I like and listen to "Elegie," which follows, but this has always felt like the end of the album for me. When I wasn't listening to it on a bus, I'd listen by putting on my headphones and lying down on my bed in the dark, letting myself be cleansed by this ocean of a record. At the end of "Land," Patti converges with her beautiful doomed boy and then there I am too, on my own sheets, twitching a foot to the rhythm, having drowned whatever ugly adolescent commotion had made me retreat to my room and now ready to make something, to take on that rock and roll strut for myself. Less alone in my wedge of Venn-diagram overlap between poetry and punk rock, the Watusi and Rimbaud.

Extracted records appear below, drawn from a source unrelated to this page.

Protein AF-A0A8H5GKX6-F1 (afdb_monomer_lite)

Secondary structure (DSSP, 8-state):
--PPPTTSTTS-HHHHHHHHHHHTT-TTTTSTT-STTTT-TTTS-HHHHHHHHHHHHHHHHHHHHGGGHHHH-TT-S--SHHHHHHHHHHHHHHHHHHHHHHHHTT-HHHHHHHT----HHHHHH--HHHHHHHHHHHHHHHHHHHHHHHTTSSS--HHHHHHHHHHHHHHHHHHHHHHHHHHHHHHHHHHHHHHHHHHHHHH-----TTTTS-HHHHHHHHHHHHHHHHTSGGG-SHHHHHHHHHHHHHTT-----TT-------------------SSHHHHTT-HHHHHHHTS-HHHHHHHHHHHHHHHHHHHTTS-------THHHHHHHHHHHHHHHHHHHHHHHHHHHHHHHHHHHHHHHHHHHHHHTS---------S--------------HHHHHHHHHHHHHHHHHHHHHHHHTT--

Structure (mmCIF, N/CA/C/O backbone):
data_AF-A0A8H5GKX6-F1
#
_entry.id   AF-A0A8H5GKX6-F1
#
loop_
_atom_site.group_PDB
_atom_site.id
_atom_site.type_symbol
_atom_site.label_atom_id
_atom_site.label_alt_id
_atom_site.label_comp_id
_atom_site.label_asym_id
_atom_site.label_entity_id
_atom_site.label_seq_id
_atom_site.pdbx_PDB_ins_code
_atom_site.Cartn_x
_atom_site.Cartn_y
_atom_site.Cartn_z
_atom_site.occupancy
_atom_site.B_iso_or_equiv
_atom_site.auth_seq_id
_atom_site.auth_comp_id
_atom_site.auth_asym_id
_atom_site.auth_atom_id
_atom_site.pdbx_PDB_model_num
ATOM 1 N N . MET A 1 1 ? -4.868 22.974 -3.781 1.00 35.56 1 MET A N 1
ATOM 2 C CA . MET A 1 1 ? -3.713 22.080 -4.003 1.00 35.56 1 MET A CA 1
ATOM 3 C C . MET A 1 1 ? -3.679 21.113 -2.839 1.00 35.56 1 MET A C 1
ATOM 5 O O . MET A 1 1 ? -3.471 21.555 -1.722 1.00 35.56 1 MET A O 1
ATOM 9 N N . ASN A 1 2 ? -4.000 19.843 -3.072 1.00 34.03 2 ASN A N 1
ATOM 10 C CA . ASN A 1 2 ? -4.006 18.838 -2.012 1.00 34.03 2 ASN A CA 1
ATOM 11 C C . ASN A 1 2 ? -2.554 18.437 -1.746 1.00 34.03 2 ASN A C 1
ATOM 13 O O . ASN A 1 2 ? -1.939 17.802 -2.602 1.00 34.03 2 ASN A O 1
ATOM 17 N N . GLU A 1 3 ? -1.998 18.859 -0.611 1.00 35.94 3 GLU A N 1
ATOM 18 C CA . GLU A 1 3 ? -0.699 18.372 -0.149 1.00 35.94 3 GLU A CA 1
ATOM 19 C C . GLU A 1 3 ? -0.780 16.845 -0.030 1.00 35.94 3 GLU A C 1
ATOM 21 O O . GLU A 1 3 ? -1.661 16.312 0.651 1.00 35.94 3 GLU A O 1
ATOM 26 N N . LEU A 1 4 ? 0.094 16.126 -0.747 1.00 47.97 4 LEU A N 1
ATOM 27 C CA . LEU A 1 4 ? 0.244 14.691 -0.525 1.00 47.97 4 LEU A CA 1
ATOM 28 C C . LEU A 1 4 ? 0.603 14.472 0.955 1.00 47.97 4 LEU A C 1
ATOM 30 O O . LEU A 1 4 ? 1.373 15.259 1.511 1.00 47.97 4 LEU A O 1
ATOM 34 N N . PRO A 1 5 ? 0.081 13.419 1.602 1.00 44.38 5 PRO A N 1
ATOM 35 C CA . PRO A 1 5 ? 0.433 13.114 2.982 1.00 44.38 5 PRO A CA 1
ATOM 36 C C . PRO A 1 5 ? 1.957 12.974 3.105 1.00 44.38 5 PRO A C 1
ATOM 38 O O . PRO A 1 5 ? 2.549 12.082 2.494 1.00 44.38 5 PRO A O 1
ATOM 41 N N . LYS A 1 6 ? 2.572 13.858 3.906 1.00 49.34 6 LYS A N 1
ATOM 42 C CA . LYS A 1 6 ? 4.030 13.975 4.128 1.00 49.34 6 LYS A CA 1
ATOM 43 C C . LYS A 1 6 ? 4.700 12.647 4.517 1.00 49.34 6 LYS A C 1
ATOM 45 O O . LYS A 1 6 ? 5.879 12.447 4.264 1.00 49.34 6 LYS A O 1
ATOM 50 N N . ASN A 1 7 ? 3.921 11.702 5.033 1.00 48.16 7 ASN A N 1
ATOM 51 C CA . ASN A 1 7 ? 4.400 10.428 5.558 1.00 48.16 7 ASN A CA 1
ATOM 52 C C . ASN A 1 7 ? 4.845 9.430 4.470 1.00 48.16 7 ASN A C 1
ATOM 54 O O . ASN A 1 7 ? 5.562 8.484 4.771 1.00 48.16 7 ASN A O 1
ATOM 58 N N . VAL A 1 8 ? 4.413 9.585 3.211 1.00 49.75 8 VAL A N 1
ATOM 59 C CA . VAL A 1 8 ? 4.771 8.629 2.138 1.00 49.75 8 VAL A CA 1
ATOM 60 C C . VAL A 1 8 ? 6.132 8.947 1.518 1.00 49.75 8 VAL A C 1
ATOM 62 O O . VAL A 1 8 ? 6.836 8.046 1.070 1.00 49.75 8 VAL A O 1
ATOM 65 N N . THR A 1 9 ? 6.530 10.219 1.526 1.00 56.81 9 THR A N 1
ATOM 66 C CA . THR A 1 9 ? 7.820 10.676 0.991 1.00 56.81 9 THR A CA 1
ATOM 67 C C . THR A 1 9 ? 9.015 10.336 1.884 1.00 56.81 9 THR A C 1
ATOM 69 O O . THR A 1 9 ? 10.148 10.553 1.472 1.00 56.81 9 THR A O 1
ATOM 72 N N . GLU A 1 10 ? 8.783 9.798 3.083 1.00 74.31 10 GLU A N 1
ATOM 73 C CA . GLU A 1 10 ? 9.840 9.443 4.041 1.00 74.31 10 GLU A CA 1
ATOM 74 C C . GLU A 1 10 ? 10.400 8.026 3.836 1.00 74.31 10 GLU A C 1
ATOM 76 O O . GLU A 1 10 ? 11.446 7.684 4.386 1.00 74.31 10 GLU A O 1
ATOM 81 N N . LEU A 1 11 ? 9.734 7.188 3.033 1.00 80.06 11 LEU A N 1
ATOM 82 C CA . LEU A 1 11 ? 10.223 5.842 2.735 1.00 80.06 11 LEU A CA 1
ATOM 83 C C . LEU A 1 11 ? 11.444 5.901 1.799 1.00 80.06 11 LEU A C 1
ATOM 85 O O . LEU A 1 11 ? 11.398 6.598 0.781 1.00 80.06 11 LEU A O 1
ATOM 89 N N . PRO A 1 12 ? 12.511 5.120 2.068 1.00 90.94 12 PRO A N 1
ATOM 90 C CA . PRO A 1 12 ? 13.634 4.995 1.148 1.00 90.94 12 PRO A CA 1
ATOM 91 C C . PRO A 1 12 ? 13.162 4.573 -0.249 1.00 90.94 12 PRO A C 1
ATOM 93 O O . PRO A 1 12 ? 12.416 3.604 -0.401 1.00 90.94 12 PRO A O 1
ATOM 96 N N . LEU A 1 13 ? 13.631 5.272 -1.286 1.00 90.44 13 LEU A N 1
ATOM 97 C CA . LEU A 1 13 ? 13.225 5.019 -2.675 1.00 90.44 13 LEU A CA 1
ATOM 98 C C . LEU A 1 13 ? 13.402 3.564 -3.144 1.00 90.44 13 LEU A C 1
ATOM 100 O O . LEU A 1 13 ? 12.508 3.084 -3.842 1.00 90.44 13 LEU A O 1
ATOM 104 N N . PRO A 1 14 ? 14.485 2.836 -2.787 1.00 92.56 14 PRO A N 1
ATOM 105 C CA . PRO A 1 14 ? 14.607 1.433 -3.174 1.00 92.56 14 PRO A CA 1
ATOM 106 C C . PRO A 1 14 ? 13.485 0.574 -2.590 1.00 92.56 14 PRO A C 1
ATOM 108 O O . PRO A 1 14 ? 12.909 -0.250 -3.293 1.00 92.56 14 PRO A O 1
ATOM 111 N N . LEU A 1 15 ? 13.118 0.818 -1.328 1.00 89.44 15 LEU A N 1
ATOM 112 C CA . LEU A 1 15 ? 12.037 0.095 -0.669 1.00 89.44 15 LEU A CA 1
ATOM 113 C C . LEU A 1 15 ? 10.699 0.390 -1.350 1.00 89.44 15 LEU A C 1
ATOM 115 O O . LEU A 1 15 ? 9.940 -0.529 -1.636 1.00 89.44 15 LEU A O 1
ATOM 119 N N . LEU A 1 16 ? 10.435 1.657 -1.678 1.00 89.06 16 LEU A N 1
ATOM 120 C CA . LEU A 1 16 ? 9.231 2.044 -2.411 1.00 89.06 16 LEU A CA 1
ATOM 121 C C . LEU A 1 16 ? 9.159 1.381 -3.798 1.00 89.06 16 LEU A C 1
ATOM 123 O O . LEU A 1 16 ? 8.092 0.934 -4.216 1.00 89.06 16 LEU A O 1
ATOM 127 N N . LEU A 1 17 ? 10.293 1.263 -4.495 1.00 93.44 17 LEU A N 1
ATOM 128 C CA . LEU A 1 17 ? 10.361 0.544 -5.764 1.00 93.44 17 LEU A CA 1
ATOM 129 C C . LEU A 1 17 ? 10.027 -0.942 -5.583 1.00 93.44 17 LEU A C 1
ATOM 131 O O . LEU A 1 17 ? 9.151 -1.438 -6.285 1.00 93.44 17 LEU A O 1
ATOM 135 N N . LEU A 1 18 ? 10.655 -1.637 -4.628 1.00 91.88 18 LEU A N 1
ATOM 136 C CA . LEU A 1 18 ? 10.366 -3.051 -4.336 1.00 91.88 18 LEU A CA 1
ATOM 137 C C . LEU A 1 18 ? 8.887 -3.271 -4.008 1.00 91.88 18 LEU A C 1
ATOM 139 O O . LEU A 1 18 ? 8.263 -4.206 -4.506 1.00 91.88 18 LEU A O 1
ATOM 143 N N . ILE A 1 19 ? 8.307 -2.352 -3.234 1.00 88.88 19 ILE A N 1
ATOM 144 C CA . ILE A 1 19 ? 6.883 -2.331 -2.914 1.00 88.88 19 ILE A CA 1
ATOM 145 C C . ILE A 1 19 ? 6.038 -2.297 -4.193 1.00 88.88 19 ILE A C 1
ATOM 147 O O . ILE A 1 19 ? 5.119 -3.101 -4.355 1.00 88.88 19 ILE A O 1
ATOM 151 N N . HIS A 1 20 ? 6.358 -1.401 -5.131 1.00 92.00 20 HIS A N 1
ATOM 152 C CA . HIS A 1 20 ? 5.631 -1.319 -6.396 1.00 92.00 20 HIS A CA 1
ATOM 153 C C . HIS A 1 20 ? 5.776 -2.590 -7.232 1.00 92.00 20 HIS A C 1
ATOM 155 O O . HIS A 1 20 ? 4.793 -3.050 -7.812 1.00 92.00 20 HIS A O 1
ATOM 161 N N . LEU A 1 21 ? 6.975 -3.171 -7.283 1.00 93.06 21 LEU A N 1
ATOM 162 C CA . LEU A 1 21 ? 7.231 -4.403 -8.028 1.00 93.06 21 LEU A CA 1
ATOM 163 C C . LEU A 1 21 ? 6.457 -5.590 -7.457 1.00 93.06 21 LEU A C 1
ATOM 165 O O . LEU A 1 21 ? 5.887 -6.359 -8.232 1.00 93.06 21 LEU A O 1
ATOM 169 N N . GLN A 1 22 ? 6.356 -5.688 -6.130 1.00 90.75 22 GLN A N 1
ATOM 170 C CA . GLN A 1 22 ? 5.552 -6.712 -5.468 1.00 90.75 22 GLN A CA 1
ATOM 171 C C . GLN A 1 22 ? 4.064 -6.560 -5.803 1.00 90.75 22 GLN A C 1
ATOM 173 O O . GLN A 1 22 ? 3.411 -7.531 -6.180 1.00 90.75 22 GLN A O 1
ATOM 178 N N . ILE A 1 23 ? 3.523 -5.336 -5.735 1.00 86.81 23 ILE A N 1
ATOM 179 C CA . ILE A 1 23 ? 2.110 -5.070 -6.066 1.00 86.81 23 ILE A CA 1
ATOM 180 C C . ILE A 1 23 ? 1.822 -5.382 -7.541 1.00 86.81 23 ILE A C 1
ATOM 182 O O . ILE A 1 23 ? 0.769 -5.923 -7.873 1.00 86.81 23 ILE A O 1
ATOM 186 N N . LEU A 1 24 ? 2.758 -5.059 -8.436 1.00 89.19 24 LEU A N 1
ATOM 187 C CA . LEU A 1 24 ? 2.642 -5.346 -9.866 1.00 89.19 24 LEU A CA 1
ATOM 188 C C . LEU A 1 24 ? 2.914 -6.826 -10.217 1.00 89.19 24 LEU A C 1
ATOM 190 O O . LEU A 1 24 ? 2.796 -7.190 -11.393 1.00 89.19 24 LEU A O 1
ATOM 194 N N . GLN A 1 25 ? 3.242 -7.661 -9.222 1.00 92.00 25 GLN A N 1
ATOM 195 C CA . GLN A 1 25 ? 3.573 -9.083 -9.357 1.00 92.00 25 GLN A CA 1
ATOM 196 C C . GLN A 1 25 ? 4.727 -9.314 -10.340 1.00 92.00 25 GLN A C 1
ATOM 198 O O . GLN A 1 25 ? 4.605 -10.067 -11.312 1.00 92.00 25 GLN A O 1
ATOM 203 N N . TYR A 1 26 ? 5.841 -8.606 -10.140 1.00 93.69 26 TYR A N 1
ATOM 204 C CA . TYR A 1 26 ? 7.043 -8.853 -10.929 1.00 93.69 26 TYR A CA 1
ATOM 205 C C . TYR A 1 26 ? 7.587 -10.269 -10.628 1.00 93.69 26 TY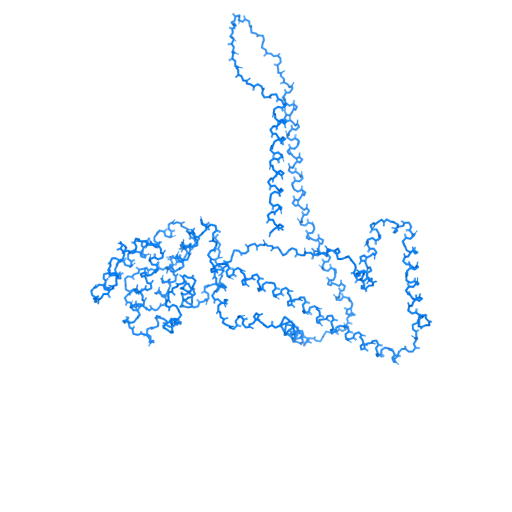R A C 1
ATOM 207 O O . TYR A 1 26 ? 7.713 -10.628 -9.458 1.00 93.69 26 TYR A O 1
ATOM 215 N N . PRO A 1 27 ? 7.878 -11.108 -11.645 1.00 89.56 27 PRO A N 1
ATOM 216 C CA . PRO A 1 27 ? 8.153 -12.532 -11.424 1.00 89.56 27 PRO A CA 1
ATOM 217 C C . PRO A 1 27 ? 9.353 -12.814 -10.517 1.00 89.56 27 PRO A C 1
ATOM 219 O O . PRO A 1 27 ? 9.318 -13.765 -9.747 1.00 89.56 27 PRO A O 1
ATOM 222 N N . ALA A 1 28 ? 10.389 -11.977 -10.593 1.00 86.81 28 ALA A N 1
ATOM 223 C CA . ALA A 1 28 ? 11.640 -12.182 -9.870 1.00 86.81 28 ALA A CA 1
ATOM 224 C C . ALA A 1 28 ? 11.704 -11.444 -8.519 1.00 86.81 28 ALA A C 1
ATOM 226 O O . ALA A 1 28 ? 12.755 -11.418 -7.899 1.00 86.81 28 ALA A O 1
ATOM 227 N N . VAL A 1 29 ? 10.610 -10.840 -8.021 1.00 82.56 29 VAL A N 1
ATOM 228 C CA . VAL A 1 29 ? 10.658 -10.100 -6.732 1.00 82.56 29 VAL A CA 1
ATOM 229 C C . VAL A 1 29 ? 10.996 -11.006 -5.551 1.00 82.56 29 VAL A C 1
ATOM 231 O O . VAL A 1 29 ? 11.575 -10.537 -4.579 1.00 82.56 29 VAL A O 1
ATOM 234 N N . ASN A 1 30 ? 10.651 -12.292 -5.633 1.00 76.56 30 ASN A N 1
ATOM 235 C CA . ASN A 1 30 ? 10.942 -13.255 -4.572 1.00 76.56 30 ASN A CA 1
ATOM 236 C C . ASN A 1 30 ? 12.366 -13.825 -4.645 1.00 76.56 30 ASN A C 1
ATOM 238 O O . ASN A 1 30 ? 12.731 -14.611 -3.776 1.00 76.56 30 ASN A O 1
ATOM 242 N N . ASP A 1 31 ? 13.150 -13.468 -5.664 1.00 87.88 31 ASP A N 1
ATOM 243 C CA . ASP A 1 31 ? 14.541 -13.892 -5.736 1.00 87.88 31 ASP A CA 1
ATOM 244 C C . ASP A 1 31 ? 15.358 -13.085 -4.720 1.00 87.88 31 ASP A C 1
ATOM 246 O O . ASP A 1 31 ? 15.210 -11.865 -4.625 1.00 87.88 31 ASP A O 1
ATOM 250 N N . ASP A 1 32 ? 16.306 -13.730 -4.034 1.00 83.69 32 ASP A N 1
ATOM 251 C CA . ASP A 1 32 ? 17.217 -13.081 -3.069 1.00 83.69 32 ASP A CA 1
ATOM 252 C C . ASP A 1 32 ? 18.021 -11.917 -3.686 1.00 83.69 32 ASP A C 1
ATOM 254 O O . ASP A 1 32 ? 18.623 -11.096 -2.997 1.00 83.69 32 ASP A O 1
ATOM 258 N N . GLN A 1 33 ? 18.020 -11.827 -5.017 1.00 83.69 33 GLN A N 1
ATOM 259 C CA . GLN A 1 33 ? 18.612 -10.744 -5.788 1.00 83.69 33 GLN A CA 1
ATOM 260 C C . GLN A 1 33 ? 17.774 -9.456 -5.795 1.00 83.69 33 GLN A C 1
ATOM 262 O O . GLN A 1 33 ? 18.244 -8.467 -6.359 1.00 83.69 33 GLN A O 1
ATOM 267 N N . PHE A 1 34 ? 16.579 -9.411 -5.207 1.00 87.69 34 PHE A N 1
ATOM 268 C CA . PHE A 1 34 ? 15.748 -8.205 -5.118 1.00 87.69 34 PHE A CA 1
ATOM 269 C C . PHE A 1 34 ? 15.714 -7.652 -3.687 1.00 87.69 34 PHE A C 1
ATOM 271 O O . PHE A 1 34 ? 14.730 -7.774 -2.963 1.00 87.69 34 PHE A O 1
ATOM 278 N N . ASP A 1 35 ? 16.813 -7.005 -3.294 1.00 90.62 35 ASP A N 1
ATOM 279 C CA . ASP A 1 35 ? 17.009 -6.369 -1.990 1.00 90.62 35 ASP A CA 1
ATOM 280 C C . ASP A 1 35 ? 16.969 -4.830 -2.068 1.00 90.62 35 ASP A C 1
ATOM 282 O O . ASP A 1 35 ? 16.834 -4.224 -3.135 1.00 90.62 35 ASP A O 1
ATOM 286 N N . ILE A 1 36 ? 17.079 -4.167 -0.910 1.00 91.25 36 ILE A N 1
ATOM 287 C CA . ILE A 1 36 ? 17.129 -2.693 -0.797 1.00 91.25 36 ILE A CA 1
ATOM 288 C C . ILE A 1 36 ? 18.320 -2.119 -1.591 1.00 91.25 36 ILE A C 1
ATOM 290 O O . ILE A 1 36 ? 18.286 -0.970 -2.034 1.00 91.25 36 ILE A O 1
ATOM 294 N N . ASP A 1 37 ? 19.340 -2.938 -1.834 1.00 93.06 37 ASP A N 1
ATOM 295 C CA . ASP A 1 37 ? 20.574 -2.591 -2.526 1.00 93.06 37 ASP A CA 1
ATOM 296 C C . ASP A 1 37 ? 20.551 -2.928 -4.030 1.00 93.06 37 ASP A C 1
ATOM 298 O O . ASP A 1 37 ? 21.600 -2.982 -4.680 1.00 93.06 37 ASP A O 1
ATOM 302 N N . LEU A 1 38 ? 19.359 -3.109 -4.617 1.00 91.81 38 LEU A N 1
ATOM 303 C CA . LEU A 1 38 ? 19.153 -3.497 -6.021 1.00 91.81 38 LEU A CA 1
ATOM 304 C C . LEU A 1 38 ? 19.981 -2.671 -7.024 1.00 91.81 38 LEU A C 1
ATOM 306 O O . LEU A 1 38 ? 20.470 -3.200 -8.024 1.00 91.81 38 LEU A O 1
ATOM 310 N N . PHE A 1 39 ? 20.147 -1.374 -6.749 1.00 95.19 39 PHE A N 1
ATOM 311 C CA . PHE A 1 39 ? 20.893 -0.424 -7.581 1.00 95.19 39 PHE A CA 1
ATOM 312 C C . PHE A 1 39 ? 22.049 0.263 -6.835 1.00 95.19 39 PHE A C 1
ATOM 314 O O . PHE A 1 39 ? 22.498 1.336 -7.249 1.00 95.19 39 PHE A O 1
ATOM 321 N N . ASP A 1 40 ? 22.550 -0.343 -5.755 1.00 94.69 40 ASP A N 1
ATOM 322 C CA . ASP A 1 40 ? 23.729 0.160 -5.048 1.00 94.69 40 ASP A CA 1
ATOM 323 C C . ASP A 1 40 ? 25.000 -0.092 -5.878 1.00 94.69 40 ASP A C 1
ATOM 325 O O . ASP A 1 40 ? 25.330 -1.228 -6.237 1.00 94.69 40 ASP A O 1
ATOM 329 N N . SER A 1 41 ? 25.728 0.982 -6.193 1.00 96.00 41 SER A N 1
ATOM 330 C CA . SER A 1 41 ? 26.987 0.924 -6.935 1.00 96.00 41 SER A CA 1
ATOM 331 C C . SER A 1 41 ? 28.113 0.229 -6.176 1.00 96.00 41 SER A C 1
ATOM 333 O O . SER A 1 41 ? 29.036 -0.264 -6.820 1.00 96.00 41 SER A O 1
ATOM 335 N N . HIS A 1 42 ? 28.051 0.185 -4.843 1.00 96.44 42 HIS A N 1
ATOM 336 C CA . HIS A 1 42 ? 29.086 -0.431 -4.013 1.00 96.44 42 HIS A CA 1
ATOM 337 C C . HIS A 1 42 ? 28.940 -1.948 -3.927 1.00 96.44 42 HIS A C 1
ATOM 339 O O . HIS A 1 42 ? 29.939 -2.663 -3.901 1.00 96.44 42 HIS A O 1
ATOM 345 N N . LYS A 1 43 ? 27.700 -2.446 -3.909 1.00 94.88 43 LYS A N 1
ATOM 346 C CA . LYS A 1 43 ? 27.406 -3.878 -3.762 1.00 94.88 43 LYS A CA 1
ATOM 347 C C . LYS A 1 43 ? 27.258 -4.594 -5.101 1.00 94.88 43 LYS A C 1
ATOM 349 O O . LYS A 1 43 ? 27.577 -5.776 -5.197 1.00 94.88 43 LYS A O 1
ATOM 354 N N . ARG A 1 44 ? 26.796 -3.900 -6.151 1.00 95.06 44 ARG A N 1
ATOM 355 C CA . ARG A 1 44 ? 26.541 -4.501 -7.470 1.00 95.06 44 ARG A CA 1
ATOM 356 C C . ARG A 1 44 ? 27.339 -3.829 -8.580 1.00 95.06 44 ARG A C 1
ATOM 358 O O . ARG A 1 44 ? 27.273 -2.617 -8.800 1.00 95.06 44 ARG A O 1
ATOM 365 N N . GLY A 1 45 ? 28.027 -4.656 -9.366 1.00 96.56 45 GLY A N 1
ATOM 366 C CA . GLY A 1 45 ? 28.746 -4.209 -10.556 1.00 96.56 45 GLY A CA 1
ATOM 367 C C . GLY A 1 45 ? 27.819 -3.576 -11.602 1.00 96.56 45 GLY A C 1
ATOM 368 O O . GLY A 1 45 ? 26.651 -3.949 -11.735 1.00 96.56 45 GLY A O 1
ATOM 369 N N . LEU A 1 46 ? 28.360 -2.641 -12.389 1.00 95.50 46 LEU A N 1
ATOM 370 C CA . LEU A 1 46 ? 27.614 -1.879 -13.400 1.00 95.50 46 LEU A CA 1
ATOM 371 C C . LEU A 1 46 ? 26.840 -2.778 -14.378 1.00 95.50 46 LEU A C 1
ATOM 373 O O . LEU A 1 46 ? 25.684 -2.512 -14.685 1.00 95.50 46 LEU A O 1
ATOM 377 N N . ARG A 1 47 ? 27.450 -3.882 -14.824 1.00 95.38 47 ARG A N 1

Because it so demands my concentration and involvement, I don't listen to Horses much anymore, but when I do I often think I may be able to hear it anew after a gap of however many months. It always turns out that it is too deeply embedded in me to come at fresh; it's like trying to frighten yourself by shouting "Boo!" In a silent room I can reproduce every intonation, every stab of guitar in my head. I don't think I've ever put a song from Horses on a mix tape -- maybe "Gloria" or "My Generation." They're less songs than weird spastic meditation exercises, existing beyond the purposes of appreciation and built for total catharsis. It's almost not necessary for me to listen to the album anymore. The squeak in her voice, when she tosses it up and catches it midair — I've stolen that for my own use for years, and "Gloria" thunders through my head whenever I need to feel okay about going onstage. In smaller moments, too, the album is with me. Riding in a car at night, looking out over fields: It was as if someone had spread butter on all the fine points of the stars, 'cause when he looked up they started to slip. That cold starlight made warm has always gotten me. This is a record that shapes and purifies the darkness, using wild noise to engineer a peaceful vehicle through the night.